Additionally, patient advocacy groups often source trial information for their communities from the public registers, displaying a simplified subset of the available data. This subsect is selected to highlight the relevant elements, making trials easier to find. However, if the study is not disclosed in plain language on the registry, then the patient community is not well served.
Plain language summaries (PLS)
The European Medicines Agency (EMA) will require plain (lay) language results summaries of all interventional trials once the new clinical trial regulation is in effect. While disclosure of these summaries will be required in the future, many sponsors recognize their value in patient engagement initiatives and are already providing them to participants at the end of the trial through multi-sponsor sites like the Trial Results Summaries Portal. Whether sponsors commit to providing PLS now or choose to wait until the EMA requires them, elements of the summary can come directly from the clinical protocol and trial registry, if these are authored in the appropriate plain-language format.
Trial recruitment
Patients considering participation in a clinical trial struggle to find relevant and timely study information provided in a jargon-free and non-technical language. According to the Center for Information and Study on Clinical Research Participation (CISCRP) 2019 Perceptions and Insights Study, 22 percent of participants hear about the trial in which they participated from online government sites or patient communities, while only 16 percent received information from their general practitioner or specialist. In the U.S., the main government site is ClinicalTrials.gov, which is also the data source used by many patient groups to provide trial information to their communities, making it all the more important to provide timely and patient-relevant data on the registry.

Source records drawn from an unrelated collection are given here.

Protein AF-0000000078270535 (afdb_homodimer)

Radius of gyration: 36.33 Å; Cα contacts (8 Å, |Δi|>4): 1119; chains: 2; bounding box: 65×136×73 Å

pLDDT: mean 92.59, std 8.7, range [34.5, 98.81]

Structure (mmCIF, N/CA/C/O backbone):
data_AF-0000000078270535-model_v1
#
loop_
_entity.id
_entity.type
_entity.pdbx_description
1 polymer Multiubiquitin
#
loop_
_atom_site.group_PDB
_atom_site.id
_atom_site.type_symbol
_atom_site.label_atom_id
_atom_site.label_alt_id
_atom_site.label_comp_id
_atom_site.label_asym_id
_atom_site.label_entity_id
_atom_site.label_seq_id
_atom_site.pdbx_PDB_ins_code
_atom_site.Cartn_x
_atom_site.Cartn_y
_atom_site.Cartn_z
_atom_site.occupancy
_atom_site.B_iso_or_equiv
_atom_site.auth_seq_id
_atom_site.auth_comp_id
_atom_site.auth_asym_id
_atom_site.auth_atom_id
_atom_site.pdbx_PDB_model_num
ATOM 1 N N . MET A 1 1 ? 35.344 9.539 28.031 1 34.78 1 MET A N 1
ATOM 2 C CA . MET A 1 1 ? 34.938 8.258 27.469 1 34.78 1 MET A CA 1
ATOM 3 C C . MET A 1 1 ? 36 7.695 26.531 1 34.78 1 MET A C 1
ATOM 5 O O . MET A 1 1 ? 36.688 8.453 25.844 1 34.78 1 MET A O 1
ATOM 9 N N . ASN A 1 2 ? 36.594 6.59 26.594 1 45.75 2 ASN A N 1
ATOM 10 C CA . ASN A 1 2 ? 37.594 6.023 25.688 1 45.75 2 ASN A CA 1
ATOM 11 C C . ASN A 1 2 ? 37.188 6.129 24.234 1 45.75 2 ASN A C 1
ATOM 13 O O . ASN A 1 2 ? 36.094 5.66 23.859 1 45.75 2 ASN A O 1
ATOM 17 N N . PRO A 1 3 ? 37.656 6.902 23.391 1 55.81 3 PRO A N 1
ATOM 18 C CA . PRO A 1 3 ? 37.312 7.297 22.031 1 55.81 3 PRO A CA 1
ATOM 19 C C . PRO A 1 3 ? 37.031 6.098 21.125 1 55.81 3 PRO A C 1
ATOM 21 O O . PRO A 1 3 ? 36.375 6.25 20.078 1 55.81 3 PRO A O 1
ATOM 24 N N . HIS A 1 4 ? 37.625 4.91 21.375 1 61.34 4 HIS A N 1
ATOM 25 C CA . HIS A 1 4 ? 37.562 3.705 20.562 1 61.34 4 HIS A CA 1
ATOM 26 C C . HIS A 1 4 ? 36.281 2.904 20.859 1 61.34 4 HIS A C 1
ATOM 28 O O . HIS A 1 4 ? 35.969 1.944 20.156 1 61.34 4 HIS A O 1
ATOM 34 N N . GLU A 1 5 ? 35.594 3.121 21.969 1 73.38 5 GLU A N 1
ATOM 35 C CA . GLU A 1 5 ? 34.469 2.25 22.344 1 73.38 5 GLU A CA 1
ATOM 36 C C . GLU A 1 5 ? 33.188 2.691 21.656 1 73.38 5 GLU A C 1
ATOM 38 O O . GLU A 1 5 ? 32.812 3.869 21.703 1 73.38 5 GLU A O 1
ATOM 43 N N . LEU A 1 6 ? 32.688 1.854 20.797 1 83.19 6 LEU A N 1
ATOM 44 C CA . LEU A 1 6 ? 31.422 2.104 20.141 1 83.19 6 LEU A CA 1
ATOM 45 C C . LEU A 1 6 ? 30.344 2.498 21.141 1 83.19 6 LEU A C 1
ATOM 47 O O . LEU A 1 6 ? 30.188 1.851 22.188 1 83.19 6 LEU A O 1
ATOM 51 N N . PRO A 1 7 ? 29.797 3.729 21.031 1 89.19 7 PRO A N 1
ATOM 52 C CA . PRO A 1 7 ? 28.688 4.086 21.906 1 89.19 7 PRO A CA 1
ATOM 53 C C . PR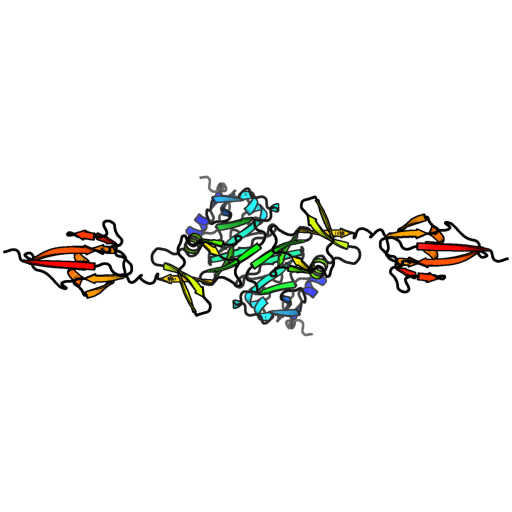O A 1 7 ? 27.594 3.027 21.922 1 89.19 7 PRO A C 1
ATOM 55 O O . PRO A 1 7 ? 27.5 2.207 21 1 89.19 7 PRO A O 1
ATOM 58 N N . ASP A 1 8 ? 26.844 3.047 23.047 1 92.69 8 ASP A N 1
ATOM 59 C CA . ASP A 1 8 ? 25.781 2.07 23.203 1 92.69 8 ASP A CA 1
ATOM 60 C C . ASP A 1 8 ? 24.734 2.209 22.094 1 92.69 8 ASP A C 1
ATOM 62 O O . ASP A 1 8 ? 24.328 1.215 21.484 1 92.69 8 ASP A O 1
ATOM 66 N N . TYR A 1 9 ? 24.391 3.482 21.859 1 93.25 9 TYR A N 1
ATOM 67 C CA . TYR A 1 9 ? 23.438 3.668 20.781 1 93.25 9 TYR A CA 1
ATOM 68 C C . TYR A 1 9 ? 23.656 5.008 20.094 1 93.25 9 TYR A C 1
ATOM 70 O O . TYR A 1 9 ? 24.344 5.883 20.609 1 93.25 9 TYR A O 1
ATOM 78 N N . ASP A 1 10 ? 23.172 5.148 18.891 1 94.06 10 ASP A N 1
ATOM 79 C CA . ASP A 1 10 ? 22.922 6.422 18.234 1 94.06 10 ASP A CA 1
ATOM 80 C C . ASP A 1 10 ? 21.453 6.574 17.859 1 94.06 10 ASP A C 1
ATOM 82 O O . ASP A 1 10 ? 20.797 5.598 17.469 1 94.06 10 ASP A O 1
ATOM 86 N N . ASP A 1 11 ? 21 7.777 18.047 1 93.81 11 ASP A N 1
ATOM 87 C CA . ASP A 1 11 ? 19.594 8.078 17.859 1 93.81 11 ASP A CA 1
ATOM 88 C C . ASP A 1 11 ? 19.359 8.781 16.516 1 93.81 11 ASP A C 1
ATOM 90 O O . ASP A 1 11 ? 19.969 9.812 16.234 1 93.81 11 ASP A O 1
ATOM 94 N N . LEU A 1 12 ? 18.484 8.234 15.758 1 93.62 12 LEU A N 1
ATOM 95 C CA . LEU A 1 12 ? 18.203 8.781 14.438 1 93.62 12 LEU A CA 1
ATOM 96 C C . LEU A 1 12 ? 17.641 10.195 14.539 1 93.62 12 LEU A C 1
ATOM 98 O O . LEU A 1 12 ? 18.031 11.078 13.773 1 93.62 12 LEU A O 1
ATOM 102 N N . GLY A 1 13 ? 16.719 10.375 15.438 1 92.75 13 GLY A N 1
ATOM 103 C CA . GLY A 1 13 ? 16.141 11.703 15.625 1 92.75 13 GLY A CA 1
ATOM 104 C C . GLY A 1 13 ? 17.188 12.75 15.977 1 92.75 13 GLY A C 1
ATOM 105 O O . GLY A 1 13 ? 17.156 13.867 15.445 1 92.75 13 GLY A O 1
ATOM 106 N N . GLU A 1 14 ? 18.094 12.367 16.859 1 91.94 14 GLU A N 1
ATOM 107 C CA . GLU A 1 14 ? 19.172 13.266 17.25 1 91.94 14 GLU A CA 1
ATOM 108 C C . GLU A 1 14 ? 20.078 13.578 16.062 1 91.94 14 GLU A C 1
ATOM 110 O O . GLU A 1 14 ? 20.469 14.734 15.852 1 91.94 14 GLU A O 1
ATOM 115 N N . ALA A 1 15 ? 20.422 12.555 15.367 1 92.12 15 ALA A N 1
ATOM 116 C CA . ALA A 1 15 ? 21.281 12.742 14.203 1 92.12 15 ALA A CA 1
ATOM 117 C C . ALA A 1 15 ? 20.656 13.711 13.203 1 92.12 15 ALA A C 1
ATOM 119 O O . ALA A 1 15 ? 21.328 14.586 12.664 1 92.12 15 ALA A O 1
ATOM 120 N N . LEU A 1 16 ? 19.375 13.562 13.008 1 89.19 16 LEU A N 1
ATOM 121 C CA . LEU A 1 16 ? 18.656 14.414 12.07 1 89.19 16 LEU A CA 1
ATOM 122 C C . LEU A 1 16 ? 18.625 15.859 12.562 1 89.19 16 LEU A C 1
ATOM 124 O O . LEU A 1 16 ? 18.859 16.781 11.789 1 89.19 16 LEU A O 1
ATOM 128 N N . ARG A 1 17 ? 18.344 16 13.781 1 89.5 17 ARG A N 1
ATOM 129 C CA . ARG A 1 17 ? 18.266 17.344 14.375 1 89.5 17 ARG A CA 1
ATOM 130 C C . ARG A 1 17 ? 19.625 18.031 14.32 1 89.5 17 ARG A C 1
ATOM 132 O O . ARG A 1 17 ? 19.688 19.25 14.117 1 89.5 17 ARG A O 1
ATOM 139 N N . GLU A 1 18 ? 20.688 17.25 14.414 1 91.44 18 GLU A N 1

Whether patients access this information on a public trial registry, find it through a patient advocacy site, or view it on a sponsor’s trial website, the relevant trial information should be described in the same words to avoid confusion. For trials where the registry posting is not in plain language, sponsors may rephrase the information for clarity, but this additional work is unnecessary if the initial content is written appropriately.
Regulations require the disclosure of accurate site contact information and timely updates to the site enrollment status. Sponsors that have developed efficient processes to report site information not only remain complaint with regulations, but also avoid frustrating potential participants, hampering trial enrollment, and wasting the time of clinical sites. Where site-level enrollment or contact information is out of date or incomplete, patients are either unable reach the site, or don’t hear back in time, which leads to missed opportunities and frustration for patients, sites, and sponsors alike.

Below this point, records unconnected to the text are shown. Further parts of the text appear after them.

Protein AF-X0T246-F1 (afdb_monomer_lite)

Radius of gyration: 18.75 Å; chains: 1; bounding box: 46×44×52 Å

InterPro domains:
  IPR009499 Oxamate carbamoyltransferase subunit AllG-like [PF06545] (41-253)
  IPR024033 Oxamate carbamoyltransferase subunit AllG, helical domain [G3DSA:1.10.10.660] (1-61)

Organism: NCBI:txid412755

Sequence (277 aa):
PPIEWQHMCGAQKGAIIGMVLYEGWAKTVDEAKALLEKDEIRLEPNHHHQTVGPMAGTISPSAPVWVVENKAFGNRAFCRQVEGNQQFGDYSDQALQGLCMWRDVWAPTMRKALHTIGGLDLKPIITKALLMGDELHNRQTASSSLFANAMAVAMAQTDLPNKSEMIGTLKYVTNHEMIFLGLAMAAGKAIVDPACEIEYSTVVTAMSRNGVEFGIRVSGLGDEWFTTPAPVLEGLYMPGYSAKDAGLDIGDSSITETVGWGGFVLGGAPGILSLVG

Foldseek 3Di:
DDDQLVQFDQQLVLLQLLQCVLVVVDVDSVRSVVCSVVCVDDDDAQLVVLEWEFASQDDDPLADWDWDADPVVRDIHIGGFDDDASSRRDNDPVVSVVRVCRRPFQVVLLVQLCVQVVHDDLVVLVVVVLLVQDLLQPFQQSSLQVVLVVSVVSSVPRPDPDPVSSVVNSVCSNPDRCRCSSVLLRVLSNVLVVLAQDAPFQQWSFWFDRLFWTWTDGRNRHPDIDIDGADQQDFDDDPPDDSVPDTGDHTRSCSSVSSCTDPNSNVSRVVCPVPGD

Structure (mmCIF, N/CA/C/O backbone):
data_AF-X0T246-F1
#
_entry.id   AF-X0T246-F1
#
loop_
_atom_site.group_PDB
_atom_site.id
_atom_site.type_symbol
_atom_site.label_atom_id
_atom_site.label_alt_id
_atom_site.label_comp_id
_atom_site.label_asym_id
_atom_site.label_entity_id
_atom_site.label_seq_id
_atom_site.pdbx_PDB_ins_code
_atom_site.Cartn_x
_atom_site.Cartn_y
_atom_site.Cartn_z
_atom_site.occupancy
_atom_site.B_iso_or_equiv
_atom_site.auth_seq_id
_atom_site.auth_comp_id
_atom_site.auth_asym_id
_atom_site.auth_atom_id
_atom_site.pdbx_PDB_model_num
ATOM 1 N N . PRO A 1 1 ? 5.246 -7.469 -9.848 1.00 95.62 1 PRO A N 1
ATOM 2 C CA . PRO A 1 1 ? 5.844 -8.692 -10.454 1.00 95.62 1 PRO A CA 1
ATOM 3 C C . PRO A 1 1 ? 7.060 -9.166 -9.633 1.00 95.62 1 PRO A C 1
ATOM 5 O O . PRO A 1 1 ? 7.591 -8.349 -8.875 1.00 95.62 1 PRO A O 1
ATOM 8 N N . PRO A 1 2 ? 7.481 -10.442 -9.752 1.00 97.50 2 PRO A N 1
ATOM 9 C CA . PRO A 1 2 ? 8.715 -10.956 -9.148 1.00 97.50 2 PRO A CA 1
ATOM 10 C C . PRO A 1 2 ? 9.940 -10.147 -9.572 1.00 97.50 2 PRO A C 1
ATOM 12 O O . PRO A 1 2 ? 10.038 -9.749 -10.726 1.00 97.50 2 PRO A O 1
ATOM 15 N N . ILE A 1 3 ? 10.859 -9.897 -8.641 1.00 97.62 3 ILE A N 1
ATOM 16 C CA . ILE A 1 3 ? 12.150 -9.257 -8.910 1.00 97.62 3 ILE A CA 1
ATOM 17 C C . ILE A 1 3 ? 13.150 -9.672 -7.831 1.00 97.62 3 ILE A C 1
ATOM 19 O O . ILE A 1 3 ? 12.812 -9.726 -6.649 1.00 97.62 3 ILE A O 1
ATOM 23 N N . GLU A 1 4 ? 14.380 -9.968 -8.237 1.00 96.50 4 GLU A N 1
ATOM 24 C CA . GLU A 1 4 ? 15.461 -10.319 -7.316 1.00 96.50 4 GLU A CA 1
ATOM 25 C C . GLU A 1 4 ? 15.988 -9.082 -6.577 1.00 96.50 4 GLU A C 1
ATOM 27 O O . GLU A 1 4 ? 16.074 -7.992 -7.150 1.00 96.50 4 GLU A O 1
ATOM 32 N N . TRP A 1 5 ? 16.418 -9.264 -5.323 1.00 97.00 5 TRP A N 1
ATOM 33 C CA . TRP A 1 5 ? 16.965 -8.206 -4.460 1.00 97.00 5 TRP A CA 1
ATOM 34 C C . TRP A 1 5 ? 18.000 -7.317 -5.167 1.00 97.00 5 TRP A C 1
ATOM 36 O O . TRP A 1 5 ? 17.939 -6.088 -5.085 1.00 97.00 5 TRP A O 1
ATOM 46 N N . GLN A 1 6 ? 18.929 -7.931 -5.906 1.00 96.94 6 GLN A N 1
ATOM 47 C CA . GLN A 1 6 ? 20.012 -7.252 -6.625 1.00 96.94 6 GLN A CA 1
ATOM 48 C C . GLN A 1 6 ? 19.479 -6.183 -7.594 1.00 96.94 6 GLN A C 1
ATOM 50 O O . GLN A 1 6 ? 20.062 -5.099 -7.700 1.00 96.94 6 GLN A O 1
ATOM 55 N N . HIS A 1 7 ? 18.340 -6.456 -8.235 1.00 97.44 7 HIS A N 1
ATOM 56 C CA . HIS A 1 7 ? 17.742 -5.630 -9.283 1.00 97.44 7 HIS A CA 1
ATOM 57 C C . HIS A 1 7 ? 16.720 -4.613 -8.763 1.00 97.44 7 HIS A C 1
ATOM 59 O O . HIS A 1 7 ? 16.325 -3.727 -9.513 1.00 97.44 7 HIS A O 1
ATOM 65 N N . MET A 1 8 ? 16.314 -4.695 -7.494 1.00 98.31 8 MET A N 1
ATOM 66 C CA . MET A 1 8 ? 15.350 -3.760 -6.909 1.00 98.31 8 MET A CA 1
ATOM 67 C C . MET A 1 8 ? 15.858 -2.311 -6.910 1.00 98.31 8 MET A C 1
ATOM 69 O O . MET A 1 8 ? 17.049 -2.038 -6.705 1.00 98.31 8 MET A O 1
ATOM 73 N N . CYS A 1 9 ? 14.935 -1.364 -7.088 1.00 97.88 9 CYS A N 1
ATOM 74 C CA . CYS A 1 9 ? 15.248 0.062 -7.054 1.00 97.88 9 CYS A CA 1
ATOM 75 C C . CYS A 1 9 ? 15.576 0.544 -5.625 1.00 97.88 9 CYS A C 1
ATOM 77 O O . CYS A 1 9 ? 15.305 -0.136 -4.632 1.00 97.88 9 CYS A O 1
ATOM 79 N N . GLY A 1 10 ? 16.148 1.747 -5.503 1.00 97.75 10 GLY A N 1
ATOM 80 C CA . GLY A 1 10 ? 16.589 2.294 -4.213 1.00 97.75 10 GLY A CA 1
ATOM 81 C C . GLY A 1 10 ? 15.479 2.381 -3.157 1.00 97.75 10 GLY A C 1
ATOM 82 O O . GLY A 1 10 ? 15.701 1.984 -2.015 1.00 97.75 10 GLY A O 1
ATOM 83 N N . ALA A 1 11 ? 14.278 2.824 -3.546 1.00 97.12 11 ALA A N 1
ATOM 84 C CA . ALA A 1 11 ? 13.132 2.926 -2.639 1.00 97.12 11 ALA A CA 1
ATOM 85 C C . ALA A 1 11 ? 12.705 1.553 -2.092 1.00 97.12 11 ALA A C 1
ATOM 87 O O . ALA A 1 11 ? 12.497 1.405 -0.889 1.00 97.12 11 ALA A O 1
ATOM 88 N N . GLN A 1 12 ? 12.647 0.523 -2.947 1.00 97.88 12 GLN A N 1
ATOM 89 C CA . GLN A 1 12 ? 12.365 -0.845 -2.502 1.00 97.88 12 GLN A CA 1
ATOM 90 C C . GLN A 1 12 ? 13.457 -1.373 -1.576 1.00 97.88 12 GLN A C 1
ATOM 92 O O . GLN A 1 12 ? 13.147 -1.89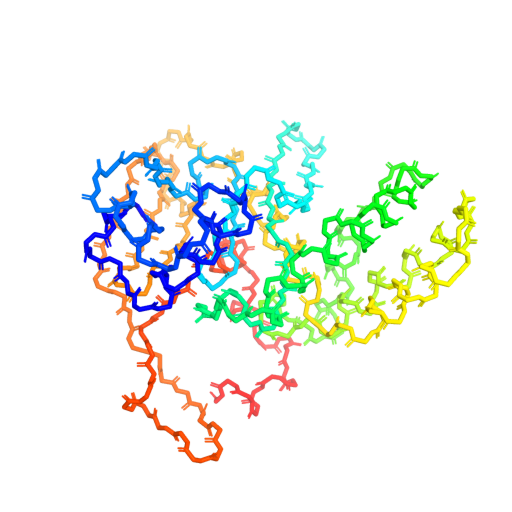7 -0.507 1.00 97.88 12 GLN A O 1
ATOM 97 N N . LYS A 1 13 ? 14.732 -1.190 -1.944 1.00 98.50 13 LYS A N 1
ATOM 98 C CA . LYS A 1 13 ? 15.860 -1.643 -1.121 1.00 98.50 13 LYS A CA 1
ATOM 99 C C . LYS A 1 13 ? 15.832 -1.019 0.271 1.00 98.50 13 LYS A C 1
ATOM 101 O O . LYS A 1 13 ? 15.936 -1.737 1.262 1.00 98.50 13 LYS A O 1
ATOM 106 N N . GLY A 1 14 ? 15.630 0.296 0.349 1.00 98.44 14 GLY A N 1
ATOM 107 C CA . GLY A 1 14 ? 15.485 1.005 1.619 1.00 98.44 14 GLY A CA 1
ATOM 108 C C . GLY A 1 14 ? 14.294 0.501 2.436 1.00 98.44 14 GLY A C 1
ATOM 109 O O . GLY A 1 14 ? 14.437 0.209 3.622 1.00 98.44 14 GLY A O 1
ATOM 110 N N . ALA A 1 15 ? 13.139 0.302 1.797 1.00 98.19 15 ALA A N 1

Global source of trial information
Organizations that have launched trial-finder websites where they list their global research portfolio have reported that a surprising number of site visitors are their own employees who, often for the first time, have an easily accessible source of curated and up-to-date information on their company’s trials.
While the initial driver for investing in transparency and disclosure solutions may be regulatory requirements, sponsors are realizing the potential of this curated data to serve the patient community, accelerate recruitment, and consolidate global trial information that is currently scattered across regions and systems.